-- The input follows --

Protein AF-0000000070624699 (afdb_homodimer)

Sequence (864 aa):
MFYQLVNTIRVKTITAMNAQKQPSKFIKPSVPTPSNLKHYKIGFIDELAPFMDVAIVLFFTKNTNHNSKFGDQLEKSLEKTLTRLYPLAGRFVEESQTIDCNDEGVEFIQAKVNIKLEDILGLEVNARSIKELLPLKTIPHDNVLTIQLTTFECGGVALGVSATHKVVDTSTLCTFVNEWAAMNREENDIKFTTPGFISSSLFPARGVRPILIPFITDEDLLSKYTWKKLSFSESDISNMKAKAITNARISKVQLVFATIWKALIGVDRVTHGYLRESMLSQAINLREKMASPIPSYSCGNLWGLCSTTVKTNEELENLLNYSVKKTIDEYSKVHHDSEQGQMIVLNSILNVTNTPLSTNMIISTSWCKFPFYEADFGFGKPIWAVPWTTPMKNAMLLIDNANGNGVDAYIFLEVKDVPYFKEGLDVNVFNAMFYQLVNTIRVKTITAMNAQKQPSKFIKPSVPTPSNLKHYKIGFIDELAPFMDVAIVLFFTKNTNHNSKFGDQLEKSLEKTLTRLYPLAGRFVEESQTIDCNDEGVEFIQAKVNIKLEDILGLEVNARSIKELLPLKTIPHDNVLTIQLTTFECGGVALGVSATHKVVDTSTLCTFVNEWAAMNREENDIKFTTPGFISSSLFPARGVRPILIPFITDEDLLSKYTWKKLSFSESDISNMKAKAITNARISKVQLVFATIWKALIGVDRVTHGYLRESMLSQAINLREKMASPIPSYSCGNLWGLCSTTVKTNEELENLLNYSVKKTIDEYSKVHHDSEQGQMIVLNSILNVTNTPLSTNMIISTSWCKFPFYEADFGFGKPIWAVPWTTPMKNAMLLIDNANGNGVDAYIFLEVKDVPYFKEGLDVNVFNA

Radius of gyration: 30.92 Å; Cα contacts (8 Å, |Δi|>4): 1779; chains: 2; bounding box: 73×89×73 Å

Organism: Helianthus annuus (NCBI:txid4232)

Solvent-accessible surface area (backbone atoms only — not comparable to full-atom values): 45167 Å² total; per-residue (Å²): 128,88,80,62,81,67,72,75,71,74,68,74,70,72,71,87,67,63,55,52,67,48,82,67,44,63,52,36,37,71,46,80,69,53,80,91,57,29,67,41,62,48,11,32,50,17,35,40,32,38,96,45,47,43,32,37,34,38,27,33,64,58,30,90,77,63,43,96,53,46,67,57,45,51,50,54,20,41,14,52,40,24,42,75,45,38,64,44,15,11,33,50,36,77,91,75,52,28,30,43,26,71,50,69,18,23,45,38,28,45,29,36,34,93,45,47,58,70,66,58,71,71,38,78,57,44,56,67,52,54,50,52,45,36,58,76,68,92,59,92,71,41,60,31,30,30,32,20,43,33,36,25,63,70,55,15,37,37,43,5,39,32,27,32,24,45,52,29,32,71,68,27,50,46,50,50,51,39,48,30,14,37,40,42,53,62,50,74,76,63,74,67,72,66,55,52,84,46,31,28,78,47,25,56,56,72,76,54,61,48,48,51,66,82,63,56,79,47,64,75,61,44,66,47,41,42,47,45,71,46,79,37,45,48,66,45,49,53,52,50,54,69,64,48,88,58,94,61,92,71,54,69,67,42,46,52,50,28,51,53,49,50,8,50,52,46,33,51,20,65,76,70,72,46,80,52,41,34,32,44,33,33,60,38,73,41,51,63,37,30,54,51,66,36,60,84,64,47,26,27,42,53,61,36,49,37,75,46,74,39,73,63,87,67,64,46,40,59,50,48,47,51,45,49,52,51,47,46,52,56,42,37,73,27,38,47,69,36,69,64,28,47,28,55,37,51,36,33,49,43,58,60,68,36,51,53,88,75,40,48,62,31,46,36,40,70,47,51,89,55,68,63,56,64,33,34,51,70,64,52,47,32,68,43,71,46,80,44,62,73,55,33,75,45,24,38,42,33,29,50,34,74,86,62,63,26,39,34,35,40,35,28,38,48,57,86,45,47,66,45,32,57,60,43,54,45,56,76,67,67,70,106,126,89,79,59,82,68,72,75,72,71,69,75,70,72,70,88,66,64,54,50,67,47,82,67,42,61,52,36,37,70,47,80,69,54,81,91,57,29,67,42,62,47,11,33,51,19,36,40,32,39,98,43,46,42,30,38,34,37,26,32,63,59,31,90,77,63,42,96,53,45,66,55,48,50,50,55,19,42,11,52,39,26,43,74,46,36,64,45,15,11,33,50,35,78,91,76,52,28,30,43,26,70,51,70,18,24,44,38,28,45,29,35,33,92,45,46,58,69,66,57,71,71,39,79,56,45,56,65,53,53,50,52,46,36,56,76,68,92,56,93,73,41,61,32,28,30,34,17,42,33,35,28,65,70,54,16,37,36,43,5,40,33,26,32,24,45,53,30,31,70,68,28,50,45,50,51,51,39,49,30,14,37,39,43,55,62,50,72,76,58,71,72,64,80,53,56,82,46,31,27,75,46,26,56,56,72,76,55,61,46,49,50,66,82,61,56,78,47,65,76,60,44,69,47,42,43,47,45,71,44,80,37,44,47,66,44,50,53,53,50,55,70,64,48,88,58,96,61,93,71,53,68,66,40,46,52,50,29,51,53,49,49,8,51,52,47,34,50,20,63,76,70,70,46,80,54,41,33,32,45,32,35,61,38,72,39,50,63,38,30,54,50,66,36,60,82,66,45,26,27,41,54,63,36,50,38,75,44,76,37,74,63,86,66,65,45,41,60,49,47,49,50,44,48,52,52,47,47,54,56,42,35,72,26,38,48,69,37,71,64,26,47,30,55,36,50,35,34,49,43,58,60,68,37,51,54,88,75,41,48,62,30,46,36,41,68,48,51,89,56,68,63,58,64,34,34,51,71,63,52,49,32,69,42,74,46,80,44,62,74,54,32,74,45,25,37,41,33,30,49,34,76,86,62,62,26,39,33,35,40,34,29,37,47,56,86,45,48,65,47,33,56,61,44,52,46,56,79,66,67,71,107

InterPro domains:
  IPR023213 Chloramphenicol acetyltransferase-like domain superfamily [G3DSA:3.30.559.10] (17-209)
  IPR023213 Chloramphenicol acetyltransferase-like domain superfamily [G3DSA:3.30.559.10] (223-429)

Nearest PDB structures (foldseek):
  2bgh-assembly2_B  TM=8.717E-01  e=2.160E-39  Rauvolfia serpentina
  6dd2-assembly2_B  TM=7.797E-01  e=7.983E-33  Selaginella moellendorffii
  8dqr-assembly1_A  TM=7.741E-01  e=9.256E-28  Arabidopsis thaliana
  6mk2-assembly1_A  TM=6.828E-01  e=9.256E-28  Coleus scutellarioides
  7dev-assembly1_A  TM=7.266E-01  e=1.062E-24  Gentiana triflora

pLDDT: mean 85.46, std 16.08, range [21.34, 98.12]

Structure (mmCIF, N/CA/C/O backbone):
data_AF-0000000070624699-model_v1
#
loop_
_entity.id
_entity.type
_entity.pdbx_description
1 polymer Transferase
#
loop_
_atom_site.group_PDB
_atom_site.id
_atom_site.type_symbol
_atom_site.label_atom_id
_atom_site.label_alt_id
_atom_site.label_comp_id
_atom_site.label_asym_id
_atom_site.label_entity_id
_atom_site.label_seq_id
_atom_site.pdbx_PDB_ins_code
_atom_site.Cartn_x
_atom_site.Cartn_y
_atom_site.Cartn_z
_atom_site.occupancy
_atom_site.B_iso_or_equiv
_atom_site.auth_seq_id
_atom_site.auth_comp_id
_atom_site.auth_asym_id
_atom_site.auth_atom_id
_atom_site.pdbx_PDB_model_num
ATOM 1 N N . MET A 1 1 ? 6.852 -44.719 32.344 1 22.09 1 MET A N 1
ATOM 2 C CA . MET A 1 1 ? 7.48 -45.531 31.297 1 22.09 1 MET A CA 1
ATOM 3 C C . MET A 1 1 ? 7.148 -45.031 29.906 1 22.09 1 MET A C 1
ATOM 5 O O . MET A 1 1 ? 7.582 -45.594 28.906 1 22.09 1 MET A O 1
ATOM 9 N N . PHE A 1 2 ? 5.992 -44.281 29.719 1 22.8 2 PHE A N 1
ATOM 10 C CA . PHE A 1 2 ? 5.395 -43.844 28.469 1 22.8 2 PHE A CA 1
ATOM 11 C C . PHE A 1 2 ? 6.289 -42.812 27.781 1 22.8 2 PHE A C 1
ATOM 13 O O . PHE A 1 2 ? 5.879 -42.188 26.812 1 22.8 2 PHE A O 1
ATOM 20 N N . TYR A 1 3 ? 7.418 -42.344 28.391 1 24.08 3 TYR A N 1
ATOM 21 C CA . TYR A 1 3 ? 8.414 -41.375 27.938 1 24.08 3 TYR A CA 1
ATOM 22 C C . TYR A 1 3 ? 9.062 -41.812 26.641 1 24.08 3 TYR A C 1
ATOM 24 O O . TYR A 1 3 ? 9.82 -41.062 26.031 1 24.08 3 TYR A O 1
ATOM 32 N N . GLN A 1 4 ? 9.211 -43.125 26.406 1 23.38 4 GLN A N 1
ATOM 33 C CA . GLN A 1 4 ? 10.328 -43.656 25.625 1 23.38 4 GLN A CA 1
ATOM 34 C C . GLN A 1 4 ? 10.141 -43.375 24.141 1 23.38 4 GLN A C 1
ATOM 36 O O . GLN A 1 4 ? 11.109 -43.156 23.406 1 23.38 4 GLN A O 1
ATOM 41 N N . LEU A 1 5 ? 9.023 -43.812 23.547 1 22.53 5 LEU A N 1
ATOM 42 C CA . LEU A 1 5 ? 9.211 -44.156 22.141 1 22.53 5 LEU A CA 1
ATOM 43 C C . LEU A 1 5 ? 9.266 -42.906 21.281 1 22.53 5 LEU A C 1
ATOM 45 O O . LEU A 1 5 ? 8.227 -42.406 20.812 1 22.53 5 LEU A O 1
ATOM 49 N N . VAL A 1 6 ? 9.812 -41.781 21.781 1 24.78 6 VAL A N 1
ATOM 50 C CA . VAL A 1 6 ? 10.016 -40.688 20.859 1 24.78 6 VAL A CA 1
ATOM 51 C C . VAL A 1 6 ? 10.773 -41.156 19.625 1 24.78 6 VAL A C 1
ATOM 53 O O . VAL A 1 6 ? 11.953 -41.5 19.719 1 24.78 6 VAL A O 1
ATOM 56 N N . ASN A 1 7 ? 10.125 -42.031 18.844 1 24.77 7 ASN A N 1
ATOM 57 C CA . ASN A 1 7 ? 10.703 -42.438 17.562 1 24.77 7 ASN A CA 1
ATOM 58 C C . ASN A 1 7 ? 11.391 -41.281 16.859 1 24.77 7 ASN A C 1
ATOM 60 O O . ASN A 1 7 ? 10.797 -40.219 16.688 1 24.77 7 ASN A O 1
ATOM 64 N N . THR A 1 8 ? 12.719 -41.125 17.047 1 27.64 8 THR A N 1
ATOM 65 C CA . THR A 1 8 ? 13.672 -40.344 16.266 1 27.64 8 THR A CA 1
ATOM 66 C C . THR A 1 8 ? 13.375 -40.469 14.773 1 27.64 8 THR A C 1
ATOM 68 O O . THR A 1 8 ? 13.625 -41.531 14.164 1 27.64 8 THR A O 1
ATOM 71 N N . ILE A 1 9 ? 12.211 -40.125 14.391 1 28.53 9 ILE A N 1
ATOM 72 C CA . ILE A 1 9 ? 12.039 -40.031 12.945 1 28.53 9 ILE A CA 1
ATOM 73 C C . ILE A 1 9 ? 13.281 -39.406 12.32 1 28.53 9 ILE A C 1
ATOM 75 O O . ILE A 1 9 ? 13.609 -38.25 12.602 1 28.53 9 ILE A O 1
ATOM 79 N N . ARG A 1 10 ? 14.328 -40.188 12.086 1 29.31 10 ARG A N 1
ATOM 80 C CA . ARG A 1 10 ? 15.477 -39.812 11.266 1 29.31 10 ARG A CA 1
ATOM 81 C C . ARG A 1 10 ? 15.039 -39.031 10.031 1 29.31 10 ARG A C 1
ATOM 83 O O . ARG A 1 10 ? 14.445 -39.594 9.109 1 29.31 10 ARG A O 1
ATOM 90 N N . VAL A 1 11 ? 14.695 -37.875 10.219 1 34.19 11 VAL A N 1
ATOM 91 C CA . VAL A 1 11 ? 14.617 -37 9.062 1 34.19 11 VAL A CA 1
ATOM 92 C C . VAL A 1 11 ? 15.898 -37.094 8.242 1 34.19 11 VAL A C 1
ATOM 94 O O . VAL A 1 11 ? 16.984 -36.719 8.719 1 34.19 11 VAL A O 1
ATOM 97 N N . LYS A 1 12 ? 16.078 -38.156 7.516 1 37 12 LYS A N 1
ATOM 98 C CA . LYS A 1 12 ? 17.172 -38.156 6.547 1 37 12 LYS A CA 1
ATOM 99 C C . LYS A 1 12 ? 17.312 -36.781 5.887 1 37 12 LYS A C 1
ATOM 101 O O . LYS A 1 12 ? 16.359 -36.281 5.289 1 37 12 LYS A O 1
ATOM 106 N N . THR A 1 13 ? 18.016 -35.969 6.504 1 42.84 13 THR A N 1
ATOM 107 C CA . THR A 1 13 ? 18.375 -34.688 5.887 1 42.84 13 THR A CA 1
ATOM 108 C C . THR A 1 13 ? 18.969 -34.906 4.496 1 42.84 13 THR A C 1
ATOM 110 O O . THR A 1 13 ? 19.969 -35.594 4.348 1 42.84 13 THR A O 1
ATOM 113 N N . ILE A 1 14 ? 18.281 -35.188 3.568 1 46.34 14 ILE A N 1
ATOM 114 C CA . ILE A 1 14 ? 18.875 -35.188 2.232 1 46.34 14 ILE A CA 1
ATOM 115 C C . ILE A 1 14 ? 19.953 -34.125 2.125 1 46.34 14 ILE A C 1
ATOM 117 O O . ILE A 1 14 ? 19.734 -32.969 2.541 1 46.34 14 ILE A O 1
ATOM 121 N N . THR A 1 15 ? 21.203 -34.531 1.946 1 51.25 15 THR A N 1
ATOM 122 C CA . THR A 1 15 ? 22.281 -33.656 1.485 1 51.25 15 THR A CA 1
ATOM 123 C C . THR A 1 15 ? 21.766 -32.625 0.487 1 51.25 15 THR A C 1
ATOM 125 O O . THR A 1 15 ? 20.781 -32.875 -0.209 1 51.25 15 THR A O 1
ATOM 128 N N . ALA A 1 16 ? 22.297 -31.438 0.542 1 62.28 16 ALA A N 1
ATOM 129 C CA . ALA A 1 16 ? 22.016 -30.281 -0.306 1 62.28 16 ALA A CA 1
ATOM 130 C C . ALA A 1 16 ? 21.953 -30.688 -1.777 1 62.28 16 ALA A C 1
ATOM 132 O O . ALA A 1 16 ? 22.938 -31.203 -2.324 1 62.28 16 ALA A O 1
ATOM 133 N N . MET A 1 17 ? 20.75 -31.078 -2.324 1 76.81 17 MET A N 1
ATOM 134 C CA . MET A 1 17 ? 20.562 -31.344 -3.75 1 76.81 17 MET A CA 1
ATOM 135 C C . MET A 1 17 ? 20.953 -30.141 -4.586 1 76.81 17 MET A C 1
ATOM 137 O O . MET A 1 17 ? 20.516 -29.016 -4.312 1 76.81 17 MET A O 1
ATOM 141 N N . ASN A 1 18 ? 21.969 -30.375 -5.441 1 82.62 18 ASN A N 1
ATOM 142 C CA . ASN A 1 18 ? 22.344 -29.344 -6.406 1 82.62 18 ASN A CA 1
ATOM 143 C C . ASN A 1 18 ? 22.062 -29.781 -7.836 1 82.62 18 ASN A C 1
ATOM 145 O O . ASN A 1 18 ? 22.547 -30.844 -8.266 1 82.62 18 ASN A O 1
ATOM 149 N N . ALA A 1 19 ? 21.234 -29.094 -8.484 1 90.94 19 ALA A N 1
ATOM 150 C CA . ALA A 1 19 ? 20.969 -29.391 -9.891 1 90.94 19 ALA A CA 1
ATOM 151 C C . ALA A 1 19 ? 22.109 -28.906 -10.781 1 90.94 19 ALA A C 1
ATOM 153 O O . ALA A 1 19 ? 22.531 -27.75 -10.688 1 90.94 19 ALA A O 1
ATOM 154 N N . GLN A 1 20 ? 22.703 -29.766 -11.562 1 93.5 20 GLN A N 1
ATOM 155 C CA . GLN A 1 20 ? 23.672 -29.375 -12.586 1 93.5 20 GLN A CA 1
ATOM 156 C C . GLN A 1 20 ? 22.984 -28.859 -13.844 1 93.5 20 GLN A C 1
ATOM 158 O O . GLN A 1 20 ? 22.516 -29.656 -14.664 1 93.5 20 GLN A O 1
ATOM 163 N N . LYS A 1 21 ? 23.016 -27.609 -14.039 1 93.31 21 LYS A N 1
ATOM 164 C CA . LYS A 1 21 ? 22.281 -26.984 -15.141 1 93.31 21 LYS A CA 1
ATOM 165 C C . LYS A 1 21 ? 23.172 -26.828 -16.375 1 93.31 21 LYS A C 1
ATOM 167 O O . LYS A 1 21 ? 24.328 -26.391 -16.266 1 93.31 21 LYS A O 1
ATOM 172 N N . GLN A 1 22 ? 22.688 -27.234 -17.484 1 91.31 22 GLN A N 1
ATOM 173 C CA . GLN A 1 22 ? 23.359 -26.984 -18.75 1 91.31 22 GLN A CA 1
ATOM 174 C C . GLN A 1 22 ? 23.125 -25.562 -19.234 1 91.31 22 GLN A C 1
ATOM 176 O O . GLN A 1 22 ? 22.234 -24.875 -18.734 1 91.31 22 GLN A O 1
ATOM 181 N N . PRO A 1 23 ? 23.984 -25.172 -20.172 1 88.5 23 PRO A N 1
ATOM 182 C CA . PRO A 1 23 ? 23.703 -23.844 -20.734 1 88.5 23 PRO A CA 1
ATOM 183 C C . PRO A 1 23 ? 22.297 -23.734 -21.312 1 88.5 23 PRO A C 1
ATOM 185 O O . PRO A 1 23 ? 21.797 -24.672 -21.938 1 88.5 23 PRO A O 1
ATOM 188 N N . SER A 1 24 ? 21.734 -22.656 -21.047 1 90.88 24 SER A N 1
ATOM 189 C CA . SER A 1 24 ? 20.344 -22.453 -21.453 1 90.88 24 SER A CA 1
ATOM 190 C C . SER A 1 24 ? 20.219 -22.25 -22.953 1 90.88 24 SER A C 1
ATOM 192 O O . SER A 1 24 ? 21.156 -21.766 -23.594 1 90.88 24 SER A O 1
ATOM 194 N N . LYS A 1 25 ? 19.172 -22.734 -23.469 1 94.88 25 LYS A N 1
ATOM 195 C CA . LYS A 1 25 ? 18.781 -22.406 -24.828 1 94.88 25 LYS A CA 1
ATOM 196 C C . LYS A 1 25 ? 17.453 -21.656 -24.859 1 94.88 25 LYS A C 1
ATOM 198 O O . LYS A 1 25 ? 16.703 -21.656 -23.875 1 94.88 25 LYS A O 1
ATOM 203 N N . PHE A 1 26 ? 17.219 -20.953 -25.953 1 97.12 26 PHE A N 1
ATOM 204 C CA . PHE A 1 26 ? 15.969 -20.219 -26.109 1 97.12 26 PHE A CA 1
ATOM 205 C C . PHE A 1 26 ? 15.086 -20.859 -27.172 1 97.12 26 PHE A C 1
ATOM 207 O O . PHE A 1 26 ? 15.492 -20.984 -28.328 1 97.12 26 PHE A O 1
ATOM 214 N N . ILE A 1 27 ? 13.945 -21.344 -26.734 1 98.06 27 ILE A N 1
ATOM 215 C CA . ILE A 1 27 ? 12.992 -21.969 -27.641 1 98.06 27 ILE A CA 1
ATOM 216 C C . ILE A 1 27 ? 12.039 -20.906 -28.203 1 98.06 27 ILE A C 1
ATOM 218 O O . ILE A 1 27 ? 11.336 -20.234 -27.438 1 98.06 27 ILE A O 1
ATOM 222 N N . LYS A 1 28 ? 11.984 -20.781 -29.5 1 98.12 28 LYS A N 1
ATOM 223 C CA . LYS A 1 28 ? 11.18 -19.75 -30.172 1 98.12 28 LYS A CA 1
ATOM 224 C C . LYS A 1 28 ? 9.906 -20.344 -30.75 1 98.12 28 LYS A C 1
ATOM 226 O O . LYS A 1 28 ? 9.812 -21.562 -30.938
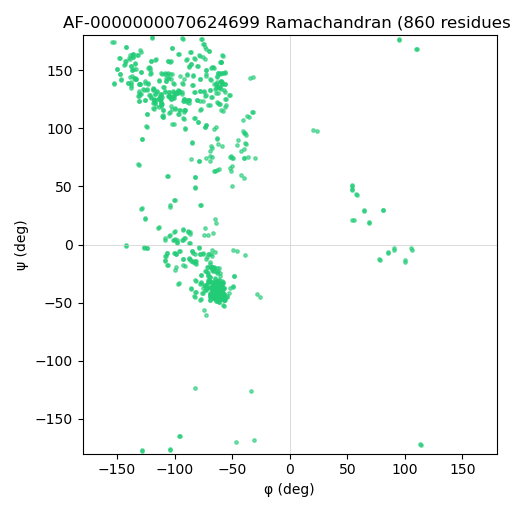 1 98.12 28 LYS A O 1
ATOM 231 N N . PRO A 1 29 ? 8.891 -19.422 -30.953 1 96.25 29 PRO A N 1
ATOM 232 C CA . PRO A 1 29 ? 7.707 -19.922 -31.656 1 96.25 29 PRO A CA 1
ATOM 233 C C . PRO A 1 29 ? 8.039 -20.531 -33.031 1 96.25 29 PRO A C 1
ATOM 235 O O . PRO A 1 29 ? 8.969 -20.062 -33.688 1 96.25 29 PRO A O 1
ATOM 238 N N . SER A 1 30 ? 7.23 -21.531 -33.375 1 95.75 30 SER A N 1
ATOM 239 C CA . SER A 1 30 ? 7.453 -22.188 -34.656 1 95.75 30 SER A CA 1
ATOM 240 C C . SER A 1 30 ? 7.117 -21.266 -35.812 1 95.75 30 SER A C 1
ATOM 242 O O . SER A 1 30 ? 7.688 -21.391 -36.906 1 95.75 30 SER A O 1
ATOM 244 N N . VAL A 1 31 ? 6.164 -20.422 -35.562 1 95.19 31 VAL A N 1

-- The input concluded --

What the task requires => When the line with "ATOM 13 O O" is reached in the data above, begin copying, and stop after the line with "ATOM 36 O O"; copy each line exactly, both ends included.

Result of the task =>
ATOM 13 O O . PHE A 1 2 ? 5.879 -42.188 26.812 1 22.8 2 PHE A O 1
ATOM 20 N N . TYR A 1 3 ? 7.418 -42.344 28.391 1 24.08 3 TYR A N 1
ATOM 21 C CA . TYR A 1 3 ? 8.414 -41.375 27.938 1 24.08 3 TYR A CA 1
ATOM 22 C C . TYR A 1 3 ? 9.062 -41.812 26.641 1 24.08 3 TYR A C 1
ATOM 24 O O . TYR A 1 3 ? 9.82 -41.062 26.031 1 24.08 3 TYR A O 1
ATOM 32 N N . GLN A 1 4 ? 9.211 -43.125 26.406 1 23.38 4 GLN A N 1
ATOM 33 C CA . GLN A 1 4 ? 10.328 -43.656 25.625 1 23.38 4 GLN A CA 1
ATOM 34 C C . GLN A 1 4 ? 10.141 -43.375 24.141 1 23.38 4 GLN A C 1
ATOM 36 O O . GLN A 1 4 ? 11.109 -43.156 23.406 1 23.38 4 GLN A O 1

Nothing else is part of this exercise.